PROBLEM TO SOLVE | Somewhere below, one line contains "ATOM 45 C CA" and a later line contains "ATOM 60 C CA". Output those two lines and everything between them exactly, and nothing else.

TASK INPUTS |

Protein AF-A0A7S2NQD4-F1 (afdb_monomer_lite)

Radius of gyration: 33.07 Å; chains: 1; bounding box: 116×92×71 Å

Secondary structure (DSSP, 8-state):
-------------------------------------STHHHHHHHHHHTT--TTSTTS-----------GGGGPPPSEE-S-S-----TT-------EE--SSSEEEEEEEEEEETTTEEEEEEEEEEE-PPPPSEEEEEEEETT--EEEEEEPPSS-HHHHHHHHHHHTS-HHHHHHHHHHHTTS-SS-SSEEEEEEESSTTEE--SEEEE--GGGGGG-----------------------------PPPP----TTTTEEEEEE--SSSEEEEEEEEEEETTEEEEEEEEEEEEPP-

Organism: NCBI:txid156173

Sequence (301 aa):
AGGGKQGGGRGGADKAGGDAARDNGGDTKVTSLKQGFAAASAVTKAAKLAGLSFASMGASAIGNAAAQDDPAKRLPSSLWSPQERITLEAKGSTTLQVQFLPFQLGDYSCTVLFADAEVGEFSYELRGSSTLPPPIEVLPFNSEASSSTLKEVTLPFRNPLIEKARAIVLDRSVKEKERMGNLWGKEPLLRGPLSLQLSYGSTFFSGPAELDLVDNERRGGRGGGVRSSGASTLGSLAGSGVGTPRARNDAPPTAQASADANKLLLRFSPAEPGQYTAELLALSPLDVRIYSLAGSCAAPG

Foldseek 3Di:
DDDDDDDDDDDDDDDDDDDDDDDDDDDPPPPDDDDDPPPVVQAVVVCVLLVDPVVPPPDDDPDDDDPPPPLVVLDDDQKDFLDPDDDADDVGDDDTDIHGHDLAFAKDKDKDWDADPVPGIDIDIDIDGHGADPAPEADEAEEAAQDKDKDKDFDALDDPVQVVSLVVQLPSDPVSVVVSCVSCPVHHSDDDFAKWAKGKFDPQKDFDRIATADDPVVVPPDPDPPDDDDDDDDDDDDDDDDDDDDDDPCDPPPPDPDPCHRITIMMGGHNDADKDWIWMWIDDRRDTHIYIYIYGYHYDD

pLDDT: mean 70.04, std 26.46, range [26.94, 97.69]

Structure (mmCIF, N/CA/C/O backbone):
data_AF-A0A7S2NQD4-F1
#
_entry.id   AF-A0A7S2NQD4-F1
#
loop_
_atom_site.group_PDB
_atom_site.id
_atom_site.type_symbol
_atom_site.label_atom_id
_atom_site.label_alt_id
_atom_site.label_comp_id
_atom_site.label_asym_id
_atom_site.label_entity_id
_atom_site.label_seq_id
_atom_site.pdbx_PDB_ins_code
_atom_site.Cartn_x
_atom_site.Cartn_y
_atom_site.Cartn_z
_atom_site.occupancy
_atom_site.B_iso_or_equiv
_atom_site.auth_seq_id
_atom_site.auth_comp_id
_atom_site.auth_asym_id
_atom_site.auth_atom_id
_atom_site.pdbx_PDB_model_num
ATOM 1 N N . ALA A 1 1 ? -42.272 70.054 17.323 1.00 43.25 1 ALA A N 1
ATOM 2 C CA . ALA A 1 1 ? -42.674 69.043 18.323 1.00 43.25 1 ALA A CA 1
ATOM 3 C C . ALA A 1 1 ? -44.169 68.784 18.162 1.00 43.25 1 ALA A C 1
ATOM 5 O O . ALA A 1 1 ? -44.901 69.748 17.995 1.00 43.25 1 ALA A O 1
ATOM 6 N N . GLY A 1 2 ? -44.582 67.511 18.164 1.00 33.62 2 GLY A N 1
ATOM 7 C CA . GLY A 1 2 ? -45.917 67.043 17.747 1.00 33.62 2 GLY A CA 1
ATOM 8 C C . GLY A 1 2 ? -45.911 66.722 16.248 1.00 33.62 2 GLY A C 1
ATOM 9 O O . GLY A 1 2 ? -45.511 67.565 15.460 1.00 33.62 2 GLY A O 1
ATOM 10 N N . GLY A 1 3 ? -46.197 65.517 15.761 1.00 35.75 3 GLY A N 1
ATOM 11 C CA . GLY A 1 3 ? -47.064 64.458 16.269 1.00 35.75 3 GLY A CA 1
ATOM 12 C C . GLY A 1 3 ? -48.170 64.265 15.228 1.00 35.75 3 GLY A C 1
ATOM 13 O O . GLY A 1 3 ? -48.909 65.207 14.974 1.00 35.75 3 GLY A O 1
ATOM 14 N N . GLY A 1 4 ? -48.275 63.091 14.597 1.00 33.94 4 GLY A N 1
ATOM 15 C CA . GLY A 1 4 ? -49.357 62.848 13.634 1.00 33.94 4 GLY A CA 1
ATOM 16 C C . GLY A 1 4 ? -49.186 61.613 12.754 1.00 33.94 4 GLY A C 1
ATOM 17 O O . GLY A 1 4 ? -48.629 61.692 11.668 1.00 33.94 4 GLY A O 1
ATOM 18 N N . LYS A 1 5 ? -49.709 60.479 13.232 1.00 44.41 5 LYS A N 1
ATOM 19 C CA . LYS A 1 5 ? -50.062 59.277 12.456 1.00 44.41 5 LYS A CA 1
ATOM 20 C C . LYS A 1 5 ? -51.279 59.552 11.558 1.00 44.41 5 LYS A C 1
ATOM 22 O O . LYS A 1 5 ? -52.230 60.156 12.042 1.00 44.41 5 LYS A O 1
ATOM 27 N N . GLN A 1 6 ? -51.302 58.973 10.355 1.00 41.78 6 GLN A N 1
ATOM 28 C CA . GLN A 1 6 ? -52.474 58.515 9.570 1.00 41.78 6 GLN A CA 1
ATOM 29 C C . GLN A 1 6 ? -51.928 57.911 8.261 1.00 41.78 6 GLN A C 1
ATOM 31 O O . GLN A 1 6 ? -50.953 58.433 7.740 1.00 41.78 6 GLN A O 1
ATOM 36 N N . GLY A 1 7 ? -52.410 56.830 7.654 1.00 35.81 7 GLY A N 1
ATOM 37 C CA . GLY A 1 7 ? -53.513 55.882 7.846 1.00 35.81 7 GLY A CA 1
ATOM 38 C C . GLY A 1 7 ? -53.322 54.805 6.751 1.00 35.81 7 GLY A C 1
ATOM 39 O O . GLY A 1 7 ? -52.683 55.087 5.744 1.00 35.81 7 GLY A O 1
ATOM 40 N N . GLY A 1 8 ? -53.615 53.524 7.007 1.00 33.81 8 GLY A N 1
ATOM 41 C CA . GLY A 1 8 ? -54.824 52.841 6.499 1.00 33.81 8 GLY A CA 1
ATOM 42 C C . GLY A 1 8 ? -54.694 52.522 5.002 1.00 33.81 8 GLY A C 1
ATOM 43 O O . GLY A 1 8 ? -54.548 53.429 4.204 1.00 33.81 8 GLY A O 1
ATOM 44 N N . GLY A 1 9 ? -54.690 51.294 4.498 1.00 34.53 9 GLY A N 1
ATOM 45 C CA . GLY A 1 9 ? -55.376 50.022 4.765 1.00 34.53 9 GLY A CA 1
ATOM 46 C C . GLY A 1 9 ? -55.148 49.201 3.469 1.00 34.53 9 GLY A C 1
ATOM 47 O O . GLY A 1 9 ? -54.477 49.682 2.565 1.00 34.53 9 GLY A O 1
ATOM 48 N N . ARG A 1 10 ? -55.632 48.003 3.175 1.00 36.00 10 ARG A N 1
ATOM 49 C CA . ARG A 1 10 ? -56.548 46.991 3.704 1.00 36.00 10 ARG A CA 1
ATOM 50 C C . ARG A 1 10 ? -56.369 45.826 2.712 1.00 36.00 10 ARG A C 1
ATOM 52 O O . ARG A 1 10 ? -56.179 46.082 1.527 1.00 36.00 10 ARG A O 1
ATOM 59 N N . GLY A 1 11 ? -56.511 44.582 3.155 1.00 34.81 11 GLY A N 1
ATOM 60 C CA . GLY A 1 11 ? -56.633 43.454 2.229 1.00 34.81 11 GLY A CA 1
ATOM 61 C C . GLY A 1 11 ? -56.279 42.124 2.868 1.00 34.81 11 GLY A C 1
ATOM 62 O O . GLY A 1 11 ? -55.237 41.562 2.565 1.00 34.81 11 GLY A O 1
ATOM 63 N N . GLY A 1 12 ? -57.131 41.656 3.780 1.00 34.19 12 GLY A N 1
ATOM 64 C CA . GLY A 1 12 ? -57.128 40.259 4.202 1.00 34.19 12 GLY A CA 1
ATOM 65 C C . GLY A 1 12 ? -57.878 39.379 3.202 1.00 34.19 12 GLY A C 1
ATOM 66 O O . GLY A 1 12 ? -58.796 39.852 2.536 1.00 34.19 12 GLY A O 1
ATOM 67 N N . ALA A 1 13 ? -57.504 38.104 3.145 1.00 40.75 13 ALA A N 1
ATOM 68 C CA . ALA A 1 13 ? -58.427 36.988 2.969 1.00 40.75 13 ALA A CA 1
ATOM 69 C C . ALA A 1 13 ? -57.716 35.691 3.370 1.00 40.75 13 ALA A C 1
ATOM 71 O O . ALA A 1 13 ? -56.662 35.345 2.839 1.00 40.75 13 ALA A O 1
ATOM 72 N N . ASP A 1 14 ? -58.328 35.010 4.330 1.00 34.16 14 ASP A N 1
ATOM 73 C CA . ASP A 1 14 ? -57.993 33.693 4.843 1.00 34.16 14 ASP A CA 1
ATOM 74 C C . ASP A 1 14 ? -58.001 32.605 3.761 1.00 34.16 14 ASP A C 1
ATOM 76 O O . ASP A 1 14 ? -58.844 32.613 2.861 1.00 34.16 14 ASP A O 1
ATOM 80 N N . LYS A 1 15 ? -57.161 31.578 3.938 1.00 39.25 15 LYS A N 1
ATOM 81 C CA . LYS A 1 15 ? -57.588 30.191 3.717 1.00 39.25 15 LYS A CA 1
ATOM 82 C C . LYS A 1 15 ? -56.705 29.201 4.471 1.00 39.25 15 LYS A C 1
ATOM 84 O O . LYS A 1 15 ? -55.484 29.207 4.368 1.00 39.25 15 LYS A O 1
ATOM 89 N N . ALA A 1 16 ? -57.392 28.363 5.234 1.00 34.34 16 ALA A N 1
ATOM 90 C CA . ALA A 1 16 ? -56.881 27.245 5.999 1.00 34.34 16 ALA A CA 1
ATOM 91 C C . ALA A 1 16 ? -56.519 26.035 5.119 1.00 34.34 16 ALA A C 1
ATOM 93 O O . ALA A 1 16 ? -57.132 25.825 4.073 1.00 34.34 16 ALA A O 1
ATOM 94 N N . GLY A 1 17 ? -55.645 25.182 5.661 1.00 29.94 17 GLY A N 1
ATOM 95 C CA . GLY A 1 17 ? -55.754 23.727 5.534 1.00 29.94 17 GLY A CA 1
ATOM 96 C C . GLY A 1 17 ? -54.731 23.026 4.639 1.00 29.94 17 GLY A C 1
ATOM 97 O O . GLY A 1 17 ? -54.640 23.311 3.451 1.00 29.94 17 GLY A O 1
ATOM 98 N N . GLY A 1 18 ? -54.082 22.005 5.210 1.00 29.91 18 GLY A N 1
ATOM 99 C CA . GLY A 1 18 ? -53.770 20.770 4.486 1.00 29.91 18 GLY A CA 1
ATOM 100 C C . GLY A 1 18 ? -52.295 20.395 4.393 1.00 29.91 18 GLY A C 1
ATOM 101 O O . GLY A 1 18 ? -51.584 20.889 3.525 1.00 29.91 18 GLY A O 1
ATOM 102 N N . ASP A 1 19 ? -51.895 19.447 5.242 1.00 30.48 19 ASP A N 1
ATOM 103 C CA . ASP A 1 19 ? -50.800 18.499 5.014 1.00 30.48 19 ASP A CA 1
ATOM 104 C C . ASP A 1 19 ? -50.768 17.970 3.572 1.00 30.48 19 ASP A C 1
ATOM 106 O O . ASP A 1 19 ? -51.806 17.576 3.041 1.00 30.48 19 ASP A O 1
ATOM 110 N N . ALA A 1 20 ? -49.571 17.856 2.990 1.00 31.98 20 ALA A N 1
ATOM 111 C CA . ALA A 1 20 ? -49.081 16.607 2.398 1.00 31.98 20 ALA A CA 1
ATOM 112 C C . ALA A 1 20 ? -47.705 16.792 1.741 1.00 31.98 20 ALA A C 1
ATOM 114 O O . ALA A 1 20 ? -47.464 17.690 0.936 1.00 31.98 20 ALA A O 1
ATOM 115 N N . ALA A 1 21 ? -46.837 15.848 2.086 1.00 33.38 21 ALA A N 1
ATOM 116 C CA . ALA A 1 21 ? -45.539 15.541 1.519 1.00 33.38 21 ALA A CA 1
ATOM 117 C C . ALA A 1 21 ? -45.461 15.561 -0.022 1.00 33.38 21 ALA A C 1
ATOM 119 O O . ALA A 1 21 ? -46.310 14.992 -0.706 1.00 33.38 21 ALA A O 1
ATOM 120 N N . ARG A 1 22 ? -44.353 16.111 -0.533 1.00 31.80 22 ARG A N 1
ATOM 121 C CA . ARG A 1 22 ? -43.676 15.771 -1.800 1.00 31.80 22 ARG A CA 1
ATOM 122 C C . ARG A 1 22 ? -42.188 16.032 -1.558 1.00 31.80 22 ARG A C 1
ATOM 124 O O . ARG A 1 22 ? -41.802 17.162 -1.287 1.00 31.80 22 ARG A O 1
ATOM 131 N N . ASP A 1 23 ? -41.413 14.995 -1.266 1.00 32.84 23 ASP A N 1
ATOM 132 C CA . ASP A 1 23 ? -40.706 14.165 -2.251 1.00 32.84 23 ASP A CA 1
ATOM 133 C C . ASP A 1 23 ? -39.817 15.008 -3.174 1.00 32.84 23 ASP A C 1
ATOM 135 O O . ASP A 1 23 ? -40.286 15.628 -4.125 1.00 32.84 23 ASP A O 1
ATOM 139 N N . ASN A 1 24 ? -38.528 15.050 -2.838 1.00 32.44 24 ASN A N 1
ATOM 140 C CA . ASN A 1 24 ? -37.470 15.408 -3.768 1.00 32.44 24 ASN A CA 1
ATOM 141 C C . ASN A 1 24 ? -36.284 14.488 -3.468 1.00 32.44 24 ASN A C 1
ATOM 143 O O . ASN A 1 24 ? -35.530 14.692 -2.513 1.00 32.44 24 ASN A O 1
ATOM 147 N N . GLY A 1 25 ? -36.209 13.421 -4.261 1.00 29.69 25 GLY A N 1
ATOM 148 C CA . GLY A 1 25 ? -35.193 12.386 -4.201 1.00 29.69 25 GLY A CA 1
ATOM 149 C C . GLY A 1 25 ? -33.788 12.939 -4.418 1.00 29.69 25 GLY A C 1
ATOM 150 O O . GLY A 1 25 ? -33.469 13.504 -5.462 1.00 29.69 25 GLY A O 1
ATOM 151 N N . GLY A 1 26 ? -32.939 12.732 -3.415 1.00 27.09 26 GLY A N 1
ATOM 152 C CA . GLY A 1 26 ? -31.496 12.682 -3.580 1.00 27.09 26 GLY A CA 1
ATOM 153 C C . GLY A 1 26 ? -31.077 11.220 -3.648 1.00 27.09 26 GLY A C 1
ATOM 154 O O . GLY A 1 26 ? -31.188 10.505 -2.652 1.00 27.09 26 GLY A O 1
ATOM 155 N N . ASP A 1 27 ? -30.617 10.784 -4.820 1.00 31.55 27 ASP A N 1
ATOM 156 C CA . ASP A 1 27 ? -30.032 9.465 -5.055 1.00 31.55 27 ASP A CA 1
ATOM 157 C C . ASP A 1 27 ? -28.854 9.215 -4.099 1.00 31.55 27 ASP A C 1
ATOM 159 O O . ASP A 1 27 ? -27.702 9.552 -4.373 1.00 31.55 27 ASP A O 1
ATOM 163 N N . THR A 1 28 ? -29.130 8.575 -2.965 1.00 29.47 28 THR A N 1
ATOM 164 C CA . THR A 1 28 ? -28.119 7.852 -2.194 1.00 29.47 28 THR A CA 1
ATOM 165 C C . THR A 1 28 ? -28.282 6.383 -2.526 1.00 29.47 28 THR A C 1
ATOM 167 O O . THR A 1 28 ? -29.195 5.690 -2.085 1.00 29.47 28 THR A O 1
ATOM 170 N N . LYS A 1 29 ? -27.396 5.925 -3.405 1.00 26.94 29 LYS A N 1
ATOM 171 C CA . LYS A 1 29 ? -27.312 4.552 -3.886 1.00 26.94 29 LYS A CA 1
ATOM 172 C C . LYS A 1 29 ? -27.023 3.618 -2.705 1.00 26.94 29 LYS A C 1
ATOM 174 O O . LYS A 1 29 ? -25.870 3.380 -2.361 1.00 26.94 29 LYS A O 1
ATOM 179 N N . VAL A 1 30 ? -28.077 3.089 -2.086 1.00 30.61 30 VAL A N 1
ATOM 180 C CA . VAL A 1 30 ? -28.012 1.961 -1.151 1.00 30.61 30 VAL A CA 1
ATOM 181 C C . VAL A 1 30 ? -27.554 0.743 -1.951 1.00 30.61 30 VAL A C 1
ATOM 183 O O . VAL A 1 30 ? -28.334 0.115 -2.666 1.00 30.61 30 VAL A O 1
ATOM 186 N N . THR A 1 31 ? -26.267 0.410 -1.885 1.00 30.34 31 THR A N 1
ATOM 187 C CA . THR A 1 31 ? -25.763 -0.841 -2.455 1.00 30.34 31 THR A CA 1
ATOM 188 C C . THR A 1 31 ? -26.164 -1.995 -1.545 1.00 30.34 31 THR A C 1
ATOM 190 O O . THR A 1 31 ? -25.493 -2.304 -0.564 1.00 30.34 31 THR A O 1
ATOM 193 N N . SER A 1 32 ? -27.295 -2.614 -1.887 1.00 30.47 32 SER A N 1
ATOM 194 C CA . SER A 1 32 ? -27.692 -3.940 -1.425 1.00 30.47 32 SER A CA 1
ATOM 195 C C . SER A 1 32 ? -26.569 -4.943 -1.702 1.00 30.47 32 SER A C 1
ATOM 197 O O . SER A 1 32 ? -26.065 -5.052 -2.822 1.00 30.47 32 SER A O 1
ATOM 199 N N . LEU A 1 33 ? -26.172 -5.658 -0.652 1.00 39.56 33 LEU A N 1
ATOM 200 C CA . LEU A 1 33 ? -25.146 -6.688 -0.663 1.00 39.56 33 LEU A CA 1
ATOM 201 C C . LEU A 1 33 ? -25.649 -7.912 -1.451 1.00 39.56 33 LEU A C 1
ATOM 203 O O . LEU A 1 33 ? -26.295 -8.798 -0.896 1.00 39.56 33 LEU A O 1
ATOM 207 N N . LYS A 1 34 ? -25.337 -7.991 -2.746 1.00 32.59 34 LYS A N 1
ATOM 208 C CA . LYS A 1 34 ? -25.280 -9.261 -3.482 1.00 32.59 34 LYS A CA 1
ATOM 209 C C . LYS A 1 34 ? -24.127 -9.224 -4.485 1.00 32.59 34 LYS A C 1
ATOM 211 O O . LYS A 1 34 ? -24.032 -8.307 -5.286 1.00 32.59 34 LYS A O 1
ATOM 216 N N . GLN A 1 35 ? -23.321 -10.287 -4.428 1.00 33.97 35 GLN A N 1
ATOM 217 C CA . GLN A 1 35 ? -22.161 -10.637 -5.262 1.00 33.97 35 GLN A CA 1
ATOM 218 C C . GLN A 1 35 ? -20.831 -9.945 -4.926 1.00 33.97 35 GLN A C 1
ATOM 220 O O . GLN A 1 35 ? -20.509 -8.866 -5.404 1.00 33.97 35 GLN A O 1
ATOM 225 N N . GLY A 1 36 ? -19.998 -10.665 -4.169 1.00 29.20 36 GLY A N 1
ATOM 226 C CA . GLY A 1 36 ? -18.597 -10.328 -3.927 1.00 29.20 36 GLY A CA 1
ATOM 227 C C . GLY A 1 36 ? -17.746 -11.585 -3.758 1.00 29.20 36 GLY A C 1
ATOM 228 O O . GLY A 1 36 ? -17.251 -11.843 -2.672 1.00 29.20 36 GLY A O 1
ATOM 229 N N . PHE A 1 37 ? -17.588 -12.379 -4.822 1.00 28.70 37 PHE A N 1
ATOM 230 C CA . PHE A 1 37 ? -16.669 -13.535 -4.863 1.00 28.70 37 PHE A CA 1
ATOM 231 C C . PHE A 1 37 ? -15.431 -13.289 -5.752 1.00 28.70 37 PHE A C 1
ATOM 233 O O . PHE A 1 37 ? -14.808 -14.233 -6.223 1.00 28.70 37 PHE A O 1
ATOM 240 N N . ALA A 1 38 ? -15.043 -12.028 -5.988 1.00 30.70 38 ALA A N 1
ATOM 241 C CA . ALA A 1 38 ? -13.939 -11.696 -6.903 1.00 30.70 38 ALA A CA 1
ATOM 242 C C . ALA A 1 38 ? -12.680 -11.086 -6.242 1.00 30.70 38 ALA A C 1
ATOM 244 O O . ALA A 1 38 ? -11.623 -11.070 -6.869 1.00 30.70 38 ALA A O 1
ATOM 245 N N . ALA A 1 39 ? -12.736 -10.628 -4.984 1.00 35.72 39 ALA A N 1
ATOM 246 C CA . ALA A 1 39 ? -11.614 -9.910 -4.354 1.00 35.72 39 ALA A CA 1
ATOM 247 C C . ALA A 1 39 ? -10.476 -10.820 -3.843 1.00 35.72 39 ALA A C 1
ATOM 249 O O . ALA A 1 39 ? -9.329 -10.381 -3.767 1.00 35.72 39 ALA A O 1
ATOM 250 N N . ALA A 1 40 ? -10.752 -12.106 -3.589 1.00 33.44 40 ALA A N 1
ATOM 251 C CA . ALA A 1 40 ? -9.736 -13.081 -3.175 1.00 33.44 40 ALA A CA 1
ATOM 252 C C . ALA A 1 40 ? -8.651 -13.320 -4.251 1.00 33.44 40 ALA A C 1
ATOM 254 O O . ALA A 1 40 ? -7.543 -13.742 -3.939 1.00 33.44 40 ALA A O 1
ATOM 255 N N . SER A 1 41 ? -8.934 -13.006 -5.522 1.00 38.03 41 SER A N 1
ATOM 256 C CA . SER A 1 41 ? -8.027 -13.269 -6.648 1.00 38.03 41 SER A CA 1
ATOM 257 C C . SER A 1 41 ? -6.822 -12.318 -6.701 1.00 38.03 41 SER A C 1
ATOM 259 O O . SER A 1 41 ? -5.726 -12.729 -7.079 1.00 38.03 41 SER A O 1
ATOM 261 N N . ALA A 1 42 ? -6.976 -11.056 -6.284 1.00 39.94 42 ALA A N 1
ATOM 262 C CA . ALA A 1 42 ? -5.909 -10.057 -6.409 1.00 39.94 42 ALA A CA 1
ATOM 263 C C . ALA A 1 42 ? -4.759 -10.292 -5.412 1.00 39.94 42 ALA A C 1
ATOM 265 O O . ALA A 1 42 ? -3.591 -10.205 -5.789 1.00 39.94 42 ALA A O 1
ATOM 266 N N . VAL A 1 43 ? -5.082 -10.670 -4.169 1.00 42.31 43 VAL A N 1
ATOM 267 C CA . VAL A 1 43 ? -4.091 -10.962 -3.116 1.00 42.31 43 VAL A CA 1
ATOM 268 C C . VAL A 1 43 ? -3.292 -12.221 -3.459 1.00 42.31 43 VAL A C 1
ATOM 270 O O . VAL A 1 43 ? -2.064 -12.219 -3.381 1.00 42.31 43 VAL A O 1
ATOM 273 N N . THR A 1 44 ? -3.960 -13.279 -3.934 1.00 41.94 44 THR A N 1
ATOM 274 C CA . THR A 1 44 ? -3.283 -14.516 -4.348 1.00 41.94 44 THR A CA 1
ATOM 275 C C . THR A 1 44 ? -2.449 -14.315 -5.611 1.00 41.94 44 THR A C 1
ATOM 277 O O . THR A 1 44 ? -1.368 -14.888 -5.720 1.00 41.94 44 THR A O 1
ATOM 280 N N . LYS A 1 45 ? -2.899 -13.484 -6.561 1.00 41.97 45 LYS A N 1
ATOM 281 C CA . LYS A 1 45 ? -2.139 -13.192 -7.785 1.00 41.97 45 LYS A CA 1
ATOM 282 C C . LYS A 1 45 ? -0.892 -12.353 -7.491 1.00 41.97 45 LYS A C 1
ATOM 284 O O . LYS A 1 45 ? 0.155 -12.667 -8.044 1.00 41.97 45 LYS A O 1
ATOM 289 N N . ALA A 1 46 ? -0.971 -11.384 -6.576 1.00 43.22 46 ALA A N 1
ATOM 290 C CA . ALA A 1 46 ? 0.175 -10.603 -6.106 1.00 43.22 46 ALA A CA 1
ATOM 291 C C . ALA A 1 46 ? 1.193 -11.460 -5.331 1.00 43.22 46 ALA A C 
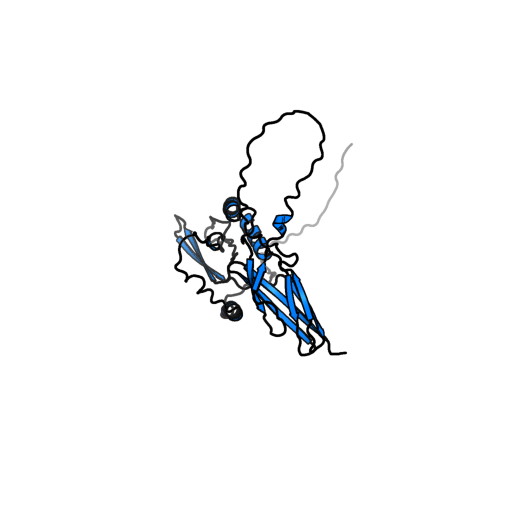1
ATOM 293 O O . ALA A 1 46 ? 2.382 -11.421 -5.635 1.00 43.22 46 ALA A O 1
ATOM 294 N N . ALA A 1 47 ? 0.731 -12.305 -4.402 1.00 42.59 47 ALA A N 1
ATOM 295 C CA . ALA A 1 47 ? 1.592 -13.244 -3.676 1.00 42.59 47 ALA A CA 1
ATOM 296 C C . ALA A 1 47 ? 2.260 -14.271 -4.615 1.00 42.59 47 ALA A C 1
ATOM 298 O O . ALA A 1 47 ? 3.422 -14.628 -4.430 1.00 42.59 47 ALA A O 1
ATOM 299 N N . LYS A 1 48 ? 1.548 -14.705 -5.666 1.00 43.88 48 LYS A N 1
ATOM 300 C CA . LYS A 1 48 ? 2.048 -15.655 -6.670 1.00 43.88 48 LYS A CA 1
ATOM 301 C C . LYS A 1 48 ? 3.019 -15.023 -7.676 1.00 43.88 48 LYS A C 1
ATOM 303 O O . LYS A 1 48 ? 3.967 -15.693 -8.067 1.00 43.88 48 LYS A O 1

SOLVED PROBLEM |
ATOM 45 C CA . GLY A 1 9 ? -55.376 50.022 4.765 1.00 34.53 9 GLY A CA 1
ATOM 46 C C . GLY A 1 9 ? -55.148 49.201 3.469 1.00 34.53 9 GLY A C 1
ATOM 47 O O . GLY A 1 9 ? -54.477 49.682 2.565 1.00 34.53 9 GLY A O 1
ATOM 48 N N . ARG A 1 10 ? -55.632 48.003 3.175 1.00 36.00 10 ARG A N 1
ATOM 49 C CA . ARG A 1 10 ? -56.548 46.991 3.704 1.00 36.00 10 ARG A CA 1
ATOM 50 C C . ARG A 1 10 ? -56.369 45.826 2.712 1.00 36.00 10 ARG A C 1
ATOM 52 O O . ARG A 1 10 ? -56.179 46.082 1.527 1.00 36.00 10 ARG A O 1
ATOM 59 N N . GLY A 1 11 ? -56.511 44.582 3.155 1.00 34.81 11 GLY A N 1
ATOM 60 C CA . GLY A 1 11 ? -56.633 43.454 2.229 1.00 34.81 11 GLY A CA 1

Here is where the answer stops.